I was married to my second husband for seven years when we separated and then three years into working on it divorced. After our divorce is when he pursued getting back together with me. I resisted but after four years of counseling, marriage workshops, a lot of soul searching and faith to say the least, we remarried. We had both changed for the better and felt that not only had we always been friends even in our worst of times we were making the right decision for our kids, ourselves and our new household. 
Our reasons for divorce in the first place were the disagreements on how to raise my daughter who he had adopted and his two sons that lived with us full time. We lived next door to my in-laws in a house that was he and his first wife's but the biggest reason was his infidelity..the texting,e-mails, going on drives that even resulted in a unusual arrest and the lying, which of course caused my anger, yelling, depression, I thought I would go insane but luckily started personal counseling and realized I was better than that. I moved out and found myself and confidence.
We put our old marriage behind us and started completely over. He said he would never hide anything from me, that he was transparent and I would never wonder about him again in that way. We came together to compromise on parenting and met in the middle. We sold our house beside his parents and bought a new one across town so that we would have boundries.

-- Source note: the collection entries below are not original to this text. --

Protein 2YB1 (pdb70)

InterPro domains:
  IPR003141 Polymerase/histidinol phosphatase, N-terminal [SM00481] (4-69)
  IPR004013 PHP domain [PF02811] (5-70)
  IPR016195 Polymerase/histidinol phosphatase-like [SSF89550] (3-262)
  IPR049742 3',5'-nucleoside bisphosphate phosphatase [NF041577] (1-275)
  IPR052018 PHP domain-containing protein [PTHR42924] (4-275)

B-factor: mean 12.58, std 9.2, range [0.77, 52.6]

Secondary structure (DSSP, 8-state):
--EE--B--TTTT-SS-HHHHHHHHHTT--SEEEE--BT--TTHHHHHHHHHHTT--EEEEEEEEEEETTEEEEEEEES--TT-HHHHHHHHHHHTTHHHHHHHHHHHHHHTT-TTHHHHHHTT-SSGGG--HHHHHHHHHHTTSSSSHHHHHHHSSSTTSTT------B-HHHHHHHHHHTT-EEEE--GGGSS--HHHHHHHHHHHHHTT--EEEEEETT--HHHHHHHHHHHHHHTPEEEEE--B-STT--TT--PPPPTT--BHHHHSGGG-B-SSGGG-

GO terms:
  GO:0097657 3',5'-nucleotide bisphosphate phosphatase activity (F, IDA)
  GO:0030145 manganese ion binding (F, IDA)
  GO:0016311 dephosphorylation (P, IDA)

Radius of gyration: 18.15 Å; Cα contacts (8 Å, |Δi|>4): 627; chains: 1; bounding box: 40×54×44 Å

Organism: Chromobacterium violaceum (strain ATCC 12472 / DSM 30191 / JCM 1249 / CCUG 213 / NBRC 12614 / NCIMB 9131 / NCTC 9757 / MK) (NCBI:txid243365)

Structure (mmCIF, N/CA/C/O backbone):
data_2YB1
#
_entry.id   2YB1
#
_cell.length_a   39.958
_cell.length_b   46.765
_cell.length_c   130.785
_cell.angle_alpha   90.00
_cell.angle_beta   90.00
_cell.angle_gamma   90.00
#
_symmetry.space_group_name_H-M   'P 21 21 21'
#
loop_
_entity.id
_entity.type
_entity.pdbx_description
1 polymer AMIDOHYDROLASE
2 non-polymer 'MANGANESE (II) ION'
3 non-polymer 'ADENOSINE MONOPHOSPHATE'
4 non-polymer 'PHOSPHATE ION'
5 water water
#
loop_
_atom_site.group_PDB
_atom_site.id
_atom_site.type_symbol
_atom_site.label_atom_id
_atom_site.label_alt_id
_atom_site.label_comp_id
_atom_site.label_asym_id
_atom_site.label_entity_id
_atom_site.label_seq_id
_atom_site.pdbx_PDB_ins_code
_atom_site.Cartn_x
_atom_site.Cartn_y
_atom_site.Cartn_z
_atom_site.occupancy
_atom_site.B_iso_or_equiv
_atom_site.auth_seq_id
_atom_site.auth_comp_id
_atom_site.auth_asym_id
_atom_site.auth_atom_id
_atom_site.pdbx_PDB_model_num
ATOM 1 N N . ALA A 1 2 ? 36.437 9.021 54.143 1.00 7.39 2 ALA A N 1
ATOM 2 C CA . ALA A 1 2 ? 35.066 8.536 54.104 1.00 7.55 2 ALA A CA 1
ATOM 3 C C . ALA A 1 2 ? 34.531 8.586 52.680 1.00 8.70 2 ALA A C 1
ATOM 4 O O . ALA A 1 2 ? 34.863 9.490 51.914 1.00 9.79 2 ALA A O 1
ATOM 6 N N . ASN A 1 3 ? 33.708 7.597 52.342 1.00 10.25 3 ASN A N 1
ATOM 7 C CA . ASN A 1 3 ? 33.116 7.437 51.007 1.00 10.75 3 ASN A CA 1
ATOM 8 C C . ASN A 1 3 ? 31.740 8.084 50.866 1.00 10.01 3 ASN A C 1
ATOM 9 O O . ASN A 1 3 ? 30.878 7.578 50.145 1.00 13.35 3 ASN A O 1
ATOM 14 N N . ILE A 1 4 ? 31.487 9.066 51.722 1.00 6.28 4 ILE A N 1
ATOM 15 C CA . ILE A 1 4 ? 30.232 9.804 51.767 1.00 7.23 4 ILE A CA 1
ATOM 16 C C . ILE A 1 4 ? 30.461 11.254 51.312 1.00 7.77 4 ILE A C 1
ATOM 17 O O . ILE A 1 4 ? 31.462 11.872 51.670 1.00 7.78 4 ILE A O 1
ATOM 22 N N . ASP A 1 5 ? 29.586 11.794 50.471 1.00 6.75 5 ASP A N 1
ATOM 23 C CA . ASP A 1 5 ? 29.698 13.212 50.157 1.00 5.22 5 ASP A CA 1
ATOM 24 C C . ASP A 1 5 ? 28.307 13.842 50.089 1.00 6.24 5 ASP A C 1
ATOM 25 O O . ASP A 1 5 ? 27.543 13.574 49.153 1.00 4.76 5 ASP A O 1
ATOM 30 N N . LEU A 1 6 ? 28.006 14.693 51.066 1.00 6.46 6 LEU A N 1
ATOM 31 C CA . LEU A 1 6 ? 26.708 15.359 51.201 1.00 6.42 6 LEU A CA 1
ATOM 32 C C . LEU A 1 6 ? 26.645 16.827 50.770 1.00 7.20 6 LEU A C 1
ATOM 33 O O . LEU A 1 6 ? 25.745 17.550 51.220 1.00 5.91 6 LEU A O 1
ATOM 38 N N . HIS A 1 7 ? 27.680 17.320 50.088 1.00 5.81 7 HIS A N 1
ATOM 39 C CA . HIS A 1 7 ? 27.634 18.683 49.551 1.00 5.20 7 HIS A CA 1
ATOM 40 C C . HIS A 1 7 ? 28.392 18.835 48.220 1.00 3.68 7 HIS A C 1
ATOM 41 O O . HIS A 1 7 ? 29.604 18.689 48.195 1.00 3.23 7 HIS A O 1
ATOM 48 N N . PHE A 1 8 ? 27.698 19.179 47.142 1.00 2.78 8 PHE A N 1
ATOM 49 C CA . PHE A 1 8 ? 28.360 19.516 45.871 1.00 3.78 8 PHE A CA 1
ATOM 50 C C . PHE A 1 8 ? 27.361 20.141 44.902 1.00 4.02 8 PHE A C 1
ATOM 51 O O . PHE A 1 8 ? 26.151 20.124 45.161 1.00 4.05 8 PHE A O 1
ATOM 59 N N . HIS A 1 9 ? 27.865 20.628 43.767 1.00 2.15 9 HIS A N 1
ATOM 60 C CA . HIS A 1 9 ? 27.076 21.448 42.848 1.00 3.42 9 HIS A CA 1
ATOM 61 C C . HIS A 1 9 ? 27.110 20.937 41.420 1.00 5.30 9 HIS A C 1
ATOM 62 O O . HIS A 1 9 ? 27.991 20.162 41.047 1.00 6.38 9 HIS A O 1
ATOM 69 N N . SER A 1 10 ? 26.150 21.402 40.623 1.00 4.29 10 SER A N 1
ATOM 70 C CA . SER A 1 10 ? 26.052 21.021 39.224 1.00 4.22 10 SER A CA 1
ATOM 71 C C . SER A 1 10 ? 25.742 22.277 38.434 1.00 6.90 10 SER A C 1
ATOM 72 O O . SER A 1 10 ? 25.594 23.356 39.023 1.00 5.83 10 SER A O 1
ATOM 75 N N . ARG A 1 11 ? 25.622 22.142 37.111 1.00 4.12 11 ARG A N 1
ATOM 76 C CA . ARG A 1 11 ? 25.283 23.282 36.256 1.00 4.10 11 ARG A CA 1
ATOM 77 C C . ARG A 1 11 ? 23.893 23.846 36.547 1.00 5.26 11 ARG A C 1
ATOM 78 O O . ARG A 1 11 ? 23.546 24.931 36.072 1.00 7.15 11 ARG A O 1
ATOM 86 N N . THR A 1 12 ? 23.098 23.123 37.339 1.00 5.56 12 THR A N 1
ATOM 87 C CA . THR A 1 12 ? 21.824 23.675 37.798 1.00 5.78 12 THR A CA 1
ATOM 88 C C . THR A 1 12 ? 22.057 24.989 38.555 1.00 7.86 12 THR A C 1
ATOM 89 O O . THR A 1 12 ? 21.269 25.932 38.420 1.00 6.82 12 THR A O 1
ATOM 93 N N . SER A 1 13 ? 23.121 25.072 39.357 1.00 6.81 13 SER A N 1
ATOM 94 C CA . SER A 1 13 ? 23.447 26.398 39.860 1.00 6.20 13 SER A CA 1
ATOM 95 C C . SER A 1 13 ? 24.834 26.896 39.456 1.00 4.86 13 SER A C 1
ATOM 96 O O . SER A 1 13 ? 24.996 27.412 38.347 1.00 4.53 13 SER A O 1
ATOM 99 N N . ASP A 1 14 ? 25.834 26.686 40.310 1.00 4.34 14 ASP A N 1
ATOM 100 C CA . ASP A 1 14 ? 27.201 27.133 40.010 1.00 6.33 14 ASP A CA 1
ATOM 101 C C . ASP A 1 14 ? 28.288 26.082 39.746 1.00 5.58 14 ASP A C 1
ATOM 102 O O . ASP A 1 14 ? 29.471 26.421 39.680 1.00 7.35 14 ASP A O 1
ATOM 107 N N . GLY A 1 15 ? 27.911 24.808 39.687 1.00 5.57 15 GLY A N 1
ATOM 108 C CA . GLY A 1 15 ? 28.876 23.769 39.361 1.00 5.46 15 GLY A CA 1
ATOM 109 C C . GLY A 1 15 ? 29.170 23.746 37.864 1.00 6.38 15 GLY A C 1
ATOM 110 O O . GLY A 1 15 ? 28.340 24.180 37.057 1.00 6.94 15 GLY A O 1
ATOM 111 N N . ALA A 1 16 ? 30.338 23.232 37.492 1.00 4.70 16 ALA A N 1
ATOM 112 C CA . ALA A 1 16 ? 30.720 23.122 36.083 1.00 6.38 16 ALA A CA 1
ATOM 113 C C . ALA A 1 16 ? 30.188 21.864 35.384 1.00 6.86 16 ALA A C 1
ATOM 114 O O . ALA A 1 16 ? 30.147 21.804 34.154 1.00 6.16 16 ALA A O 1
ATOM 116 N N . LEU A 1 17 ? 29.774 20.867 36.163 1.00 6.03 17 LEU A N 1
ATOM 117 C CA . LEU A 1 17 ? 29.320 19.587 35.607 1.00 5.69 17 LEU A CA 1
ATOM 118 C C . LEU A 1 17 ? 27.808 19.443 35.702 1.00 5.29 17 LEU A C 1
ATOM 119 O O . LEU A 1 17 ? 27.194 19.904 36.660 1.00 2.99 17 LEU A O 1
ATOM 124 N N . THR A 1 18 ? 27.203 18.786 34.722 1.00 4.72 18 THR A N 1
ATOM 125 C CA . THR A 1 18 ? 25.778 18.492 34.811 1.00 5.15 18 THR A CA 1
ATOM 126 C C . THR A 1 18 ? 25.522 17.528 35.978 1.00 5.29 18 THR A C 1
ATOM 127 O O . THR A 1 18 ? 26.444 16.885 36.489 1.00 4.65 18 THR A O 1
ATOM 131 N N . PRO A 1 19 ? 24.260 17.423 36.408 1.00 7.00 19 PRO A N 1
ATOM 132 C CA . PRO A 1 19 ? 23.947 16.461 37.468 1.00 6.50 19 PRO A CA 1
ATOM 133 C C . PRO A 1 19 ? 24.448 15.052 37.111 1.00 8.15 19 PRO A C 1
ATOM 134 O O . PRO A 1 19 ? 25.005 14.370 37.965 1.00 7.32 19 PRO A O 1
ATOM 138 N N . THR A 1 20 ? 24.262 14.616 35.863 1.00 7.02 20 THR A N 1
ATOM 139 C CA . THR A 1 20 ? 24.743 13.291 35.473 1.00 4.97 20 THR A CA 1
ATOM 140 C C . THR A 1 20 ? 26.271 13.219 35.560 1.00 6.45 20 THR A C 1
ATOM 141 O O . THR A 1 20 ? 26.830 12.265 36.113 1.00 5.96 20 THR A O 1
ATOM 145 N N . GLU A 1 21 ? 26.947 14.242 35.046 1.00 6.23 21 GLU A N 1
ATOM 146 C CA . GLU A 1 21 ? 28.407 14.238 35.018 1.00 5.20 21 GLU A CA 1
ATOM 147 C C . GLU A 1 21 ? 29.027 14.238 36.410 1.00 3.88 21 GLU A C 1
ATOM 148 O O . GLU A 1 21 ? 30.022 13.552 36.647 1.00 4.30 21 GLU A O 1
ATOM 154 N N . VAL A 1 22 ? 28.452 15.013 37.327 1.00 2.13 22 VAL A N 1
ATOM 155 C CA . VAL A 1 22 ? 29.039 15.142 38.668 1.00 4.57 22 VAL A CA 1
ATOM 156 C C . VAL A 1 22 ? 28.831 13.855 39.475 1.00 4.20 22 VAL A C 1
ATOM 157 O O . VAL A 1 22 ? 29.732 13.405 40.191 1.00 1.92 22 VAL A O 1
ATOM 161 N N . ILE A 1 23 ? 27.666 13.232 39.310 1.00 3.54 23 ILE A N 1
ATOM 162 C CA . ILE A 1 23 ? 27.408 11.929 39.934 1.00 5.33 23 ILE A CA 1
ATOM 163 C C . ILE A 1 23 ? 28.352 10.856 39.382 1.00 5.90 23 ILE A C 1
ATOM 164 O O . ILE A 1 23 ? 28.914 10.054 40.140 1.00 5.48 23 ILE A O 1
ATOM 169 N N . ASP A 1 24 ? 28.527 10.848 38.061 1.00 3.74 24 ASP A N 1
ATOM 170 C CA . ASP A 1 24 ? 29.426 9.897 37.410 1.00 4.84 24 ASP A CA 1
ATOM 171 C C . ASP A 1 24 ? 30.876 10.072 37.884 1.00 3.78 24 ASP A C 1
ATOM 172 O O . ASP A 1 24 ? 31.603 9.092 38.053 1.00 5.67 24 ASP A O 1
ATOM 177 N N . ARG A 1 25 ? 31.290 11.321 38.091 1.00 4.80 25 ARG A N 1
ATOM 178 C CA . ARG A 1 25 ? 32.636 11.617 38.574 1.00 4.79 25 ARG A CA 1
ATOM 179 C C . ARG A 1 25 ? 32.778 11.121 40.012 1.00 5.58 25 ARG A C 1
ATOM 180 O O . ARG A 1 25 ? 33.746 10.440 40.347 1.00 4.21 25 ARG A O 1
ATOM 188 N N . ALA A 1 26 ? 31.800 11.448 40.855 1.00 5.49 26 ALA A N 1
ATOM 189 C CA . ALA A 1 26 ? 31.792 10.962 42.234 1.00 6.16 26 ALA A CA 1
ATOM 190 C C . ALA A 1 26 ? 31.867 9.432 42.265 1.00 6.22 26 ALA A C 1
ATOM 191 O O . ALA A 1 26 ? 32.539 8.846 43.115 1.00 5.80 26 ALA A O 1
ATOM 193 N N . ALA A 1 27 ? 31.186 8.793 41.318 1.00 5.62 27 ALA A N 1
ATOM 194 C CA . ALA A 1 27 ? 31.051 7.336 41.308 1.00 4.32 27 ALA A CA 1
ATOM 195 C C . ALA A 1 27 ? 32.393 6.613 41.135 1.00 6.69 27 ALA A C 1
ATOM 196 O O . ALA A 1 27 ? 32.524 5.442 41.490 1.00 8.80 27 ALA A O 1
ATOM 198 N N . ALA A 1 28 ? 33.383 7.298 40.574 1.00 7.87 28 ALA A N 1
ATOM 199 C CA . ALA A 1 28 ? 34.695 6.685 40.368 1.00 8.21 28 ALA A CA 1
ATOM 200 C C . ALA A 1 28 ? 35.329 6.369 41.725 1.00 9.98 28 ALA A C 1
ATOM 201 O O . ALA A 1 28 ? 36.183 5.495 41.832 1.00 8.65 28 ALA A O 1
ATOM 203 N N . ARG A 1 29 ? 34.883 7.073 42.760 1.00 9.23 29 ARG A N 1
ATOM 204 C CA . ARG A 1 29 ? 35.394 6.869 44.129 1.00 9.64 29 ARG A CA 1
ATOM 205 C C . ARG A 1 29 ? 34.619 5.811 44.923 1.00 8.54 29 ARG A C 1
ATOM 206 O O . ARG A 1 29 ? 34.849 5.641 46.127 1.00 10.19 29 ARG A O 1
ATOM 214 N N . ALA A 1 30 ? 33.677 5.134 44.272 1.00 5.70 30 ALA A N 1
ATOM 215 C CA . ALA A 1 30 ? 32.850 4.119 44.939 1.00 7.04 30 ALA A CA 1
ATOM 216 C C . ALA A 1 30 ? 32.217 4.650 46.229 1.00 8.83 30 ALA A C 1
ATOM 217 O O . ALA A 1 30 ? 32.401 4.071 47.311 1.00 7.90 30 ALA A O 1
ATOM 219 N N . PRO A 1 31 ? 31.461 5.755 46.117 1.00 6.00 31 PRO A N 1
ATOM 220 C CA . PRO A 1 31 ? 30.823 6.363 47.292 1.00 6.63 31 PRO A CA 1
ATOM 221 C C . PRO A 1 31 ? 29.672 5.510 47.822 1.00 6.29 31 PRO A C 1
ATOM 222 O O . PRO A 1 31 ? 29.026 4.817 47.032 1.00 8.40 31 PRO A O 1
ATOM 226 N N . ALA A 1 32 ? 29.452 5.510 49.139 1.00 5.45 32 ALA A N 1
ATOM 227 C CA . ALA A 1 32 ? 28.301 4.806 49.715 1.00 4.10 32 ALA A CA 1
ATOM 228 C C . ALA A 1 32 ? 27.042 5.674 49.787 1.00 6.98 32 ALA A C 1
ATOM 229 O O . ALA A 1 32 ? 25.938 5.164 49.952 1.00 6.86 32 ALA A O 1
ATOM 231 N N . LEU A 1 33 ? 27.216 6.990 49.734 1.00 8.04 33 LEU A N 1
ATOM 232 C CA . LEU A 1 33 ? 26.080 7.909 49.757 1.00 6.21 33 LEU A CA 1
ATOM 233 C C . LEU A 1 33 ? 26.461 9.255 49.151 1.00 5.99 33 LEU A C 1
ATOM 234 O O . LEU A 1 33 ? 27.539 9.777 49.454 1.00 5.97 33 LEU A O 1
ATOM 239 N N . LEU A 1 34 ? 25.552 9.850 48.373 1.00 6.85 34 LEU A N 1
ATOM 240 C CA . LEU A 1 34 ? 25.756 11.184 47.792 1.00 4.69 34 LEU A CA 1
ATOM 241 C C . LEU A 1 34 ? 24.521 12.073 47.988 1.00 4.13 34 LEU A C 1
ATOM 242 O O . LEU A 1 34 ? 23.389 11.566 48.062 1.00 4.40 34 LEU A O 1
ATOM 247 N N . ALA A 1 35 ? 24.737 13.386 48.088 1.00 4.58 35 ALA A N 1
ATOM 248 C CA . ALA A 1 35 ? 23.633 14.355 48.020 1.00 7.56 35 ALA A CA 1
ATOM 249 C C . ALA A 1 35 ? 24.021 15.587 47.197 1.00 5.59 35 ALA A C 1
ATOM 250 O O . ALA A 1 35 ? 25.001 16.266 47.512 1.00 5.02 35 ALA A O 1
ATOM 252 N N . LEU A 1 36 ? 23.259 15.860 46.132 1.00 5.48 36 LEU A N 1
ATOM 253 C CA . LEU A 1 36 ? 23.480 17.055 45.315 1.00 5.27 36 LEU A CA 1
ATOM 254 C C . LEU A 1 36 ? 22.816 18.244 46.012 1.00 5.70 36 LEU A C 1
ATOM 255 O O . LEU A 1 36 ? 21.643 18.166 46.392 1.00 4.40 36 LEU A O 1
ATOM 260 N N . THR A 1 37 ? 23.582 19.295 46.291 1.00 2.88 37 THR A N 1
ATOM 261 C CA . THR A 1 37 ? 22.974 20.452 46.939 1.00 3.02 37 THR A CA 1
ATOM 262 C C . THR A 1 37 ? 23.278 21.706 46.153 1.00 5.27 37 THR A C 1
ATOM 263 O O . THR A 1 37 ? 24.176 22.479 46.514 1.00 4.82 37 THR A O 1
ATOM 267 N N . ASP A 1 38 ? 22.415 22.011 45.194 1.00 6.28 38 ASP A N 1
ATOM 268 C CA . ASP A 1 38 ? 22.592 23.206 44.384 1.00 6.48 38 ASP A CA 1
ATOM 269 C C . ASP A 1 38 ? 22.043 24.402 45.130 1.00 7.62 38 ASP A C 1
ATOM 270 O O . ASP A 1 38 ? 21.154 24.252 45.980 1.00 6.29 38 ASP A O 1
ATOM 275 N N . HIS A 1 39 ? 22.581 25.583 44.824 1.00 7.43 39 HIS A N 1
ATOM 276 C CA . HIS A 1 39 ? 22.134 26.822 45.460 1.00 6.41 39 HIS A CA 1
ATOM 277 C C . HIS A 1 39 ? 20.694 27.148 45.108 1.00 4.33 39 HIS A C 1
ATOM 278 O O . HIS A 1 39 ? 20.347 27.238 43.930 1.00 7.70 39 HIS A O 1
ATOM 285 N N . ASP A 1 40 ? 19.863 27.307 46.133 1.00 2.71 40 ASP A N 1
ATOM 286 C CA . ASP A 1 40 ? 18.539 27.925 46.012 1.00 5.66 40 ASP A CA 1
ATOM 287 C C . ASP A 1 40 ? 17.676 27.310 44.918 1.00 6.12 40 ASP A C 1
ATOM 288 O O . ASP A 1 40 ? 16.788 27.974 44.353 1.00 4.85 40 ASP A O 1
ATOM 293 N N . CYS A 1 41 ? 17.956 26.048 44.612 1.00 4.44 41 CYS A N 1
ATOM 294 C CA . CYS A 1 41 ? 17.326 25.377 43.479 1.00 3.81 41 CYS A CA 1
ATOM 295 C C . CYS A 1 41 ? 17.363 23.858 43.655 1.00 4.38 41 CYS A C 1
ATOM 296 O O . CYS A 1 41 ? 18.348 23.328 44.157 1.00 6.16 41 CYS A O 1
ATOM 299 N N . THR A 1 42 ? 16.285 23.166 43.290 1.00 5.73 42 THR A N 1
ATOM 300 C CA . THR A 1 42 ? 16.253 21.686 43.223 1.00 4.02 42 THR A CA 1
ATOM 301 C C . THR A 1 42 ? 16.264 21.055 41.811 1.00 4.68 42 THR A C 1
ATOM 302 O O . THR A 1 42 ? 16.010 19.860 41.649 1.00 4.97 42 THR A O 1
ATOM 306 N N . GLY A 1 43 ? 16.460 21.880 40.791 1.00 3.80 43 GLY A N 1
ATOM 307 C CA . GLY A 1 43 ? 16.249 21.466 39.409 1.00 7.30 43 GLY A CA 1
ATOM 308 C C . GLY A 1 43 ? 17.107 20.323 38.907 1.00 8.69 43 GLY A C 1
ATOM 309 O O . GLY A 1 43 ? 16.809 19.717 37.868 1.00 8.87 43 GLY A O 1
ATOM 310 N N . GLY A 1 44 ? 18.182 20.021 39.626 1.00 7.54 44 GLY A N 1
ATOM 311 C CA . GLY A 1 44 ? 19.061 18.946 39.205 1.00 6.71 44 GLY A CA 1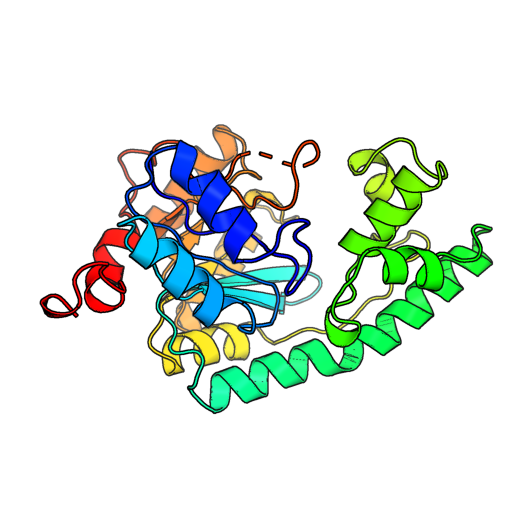
ATOM 312 C C . GLY A 1 44 ? 18.850 17.612 39.901 1.00 7.78 44 GLY A C 1
ATOM 313 O O . GLY A 1 44 ? 19.498 16.615 39.545 1.00 6.63 44 GLY A O 1
ATOM 314 N N . LEU A 1 45 ? 17.946 17.581 40.880 1.00 5.85 45 LEU A N 1
ATOM 315 C CA . LEU A 1 45 ? 17.786 16.399 41.735 1.00 6.38 45 LEU A CA 1
ATOM 316 C C . LEU A 1 45 ? 17.260 15.138 41.028 1.00 6.04 45 LEU A C 1
ATOM 317 O O . LEU A 1 45 ? 17.775 14.045 41.271 1.00 5.56 45 LEU A O 1
ATOM 322 N N . ALA A 1 46 ? 16.238 15.272 40.181 1.00 5.56 46 ALA A N 1
ATOM 323 C CA . ALA A 1 46 ? 15.679 14.101 39.487 1.00 6.00 46 ALA A CA 1
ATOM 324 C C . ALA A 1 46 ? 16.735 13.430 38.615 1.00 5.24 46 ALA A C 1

He *was *transparent and just as every couple have disagreements we WERE good.We lost almost every friend and couple we had been friends with because no one understood what lengths we had gone through to change. 
So four months before our third wedding anniversary I grabbed his phone one night to call mine because I had lost it in the house somewhere and had saw sexual texts with a woman who I had never found as a threat. Digging a little deeper with in a month I found about fifty porn sights in his favorites on his laptop, 129 files of pictures and video of him and other women (not one of me) and a video card from his old phone with more pictures and a full lenth video of another woman and himself in a motel room doing everything I did not want to see. Who knows what else is out there and this is just what he had documented. Breaking EVERY vow, trust and honesty that I thought we had built is now gone. I need advise..I still have two teen-agers at home, a house that in lack of better words I have made mine and a husband who is possibly addicted to sex, alcohol and porn. I decribe as a "timeline" he has never stopped cheating and sex in his life in his history of women ever.
We were supposed to live happily ever after but I know where this all can lead because I have lived it once before with this man and now feel trapped among other things.


----------



## Ostera (Nov 1, 2012)

Kind of a hard read but the jist I believe is that your husbands spots haven't changed.

He's still a leopard.


----------



## bearlakegirl (Mar 26, 2013)

Well said, thank you!


----------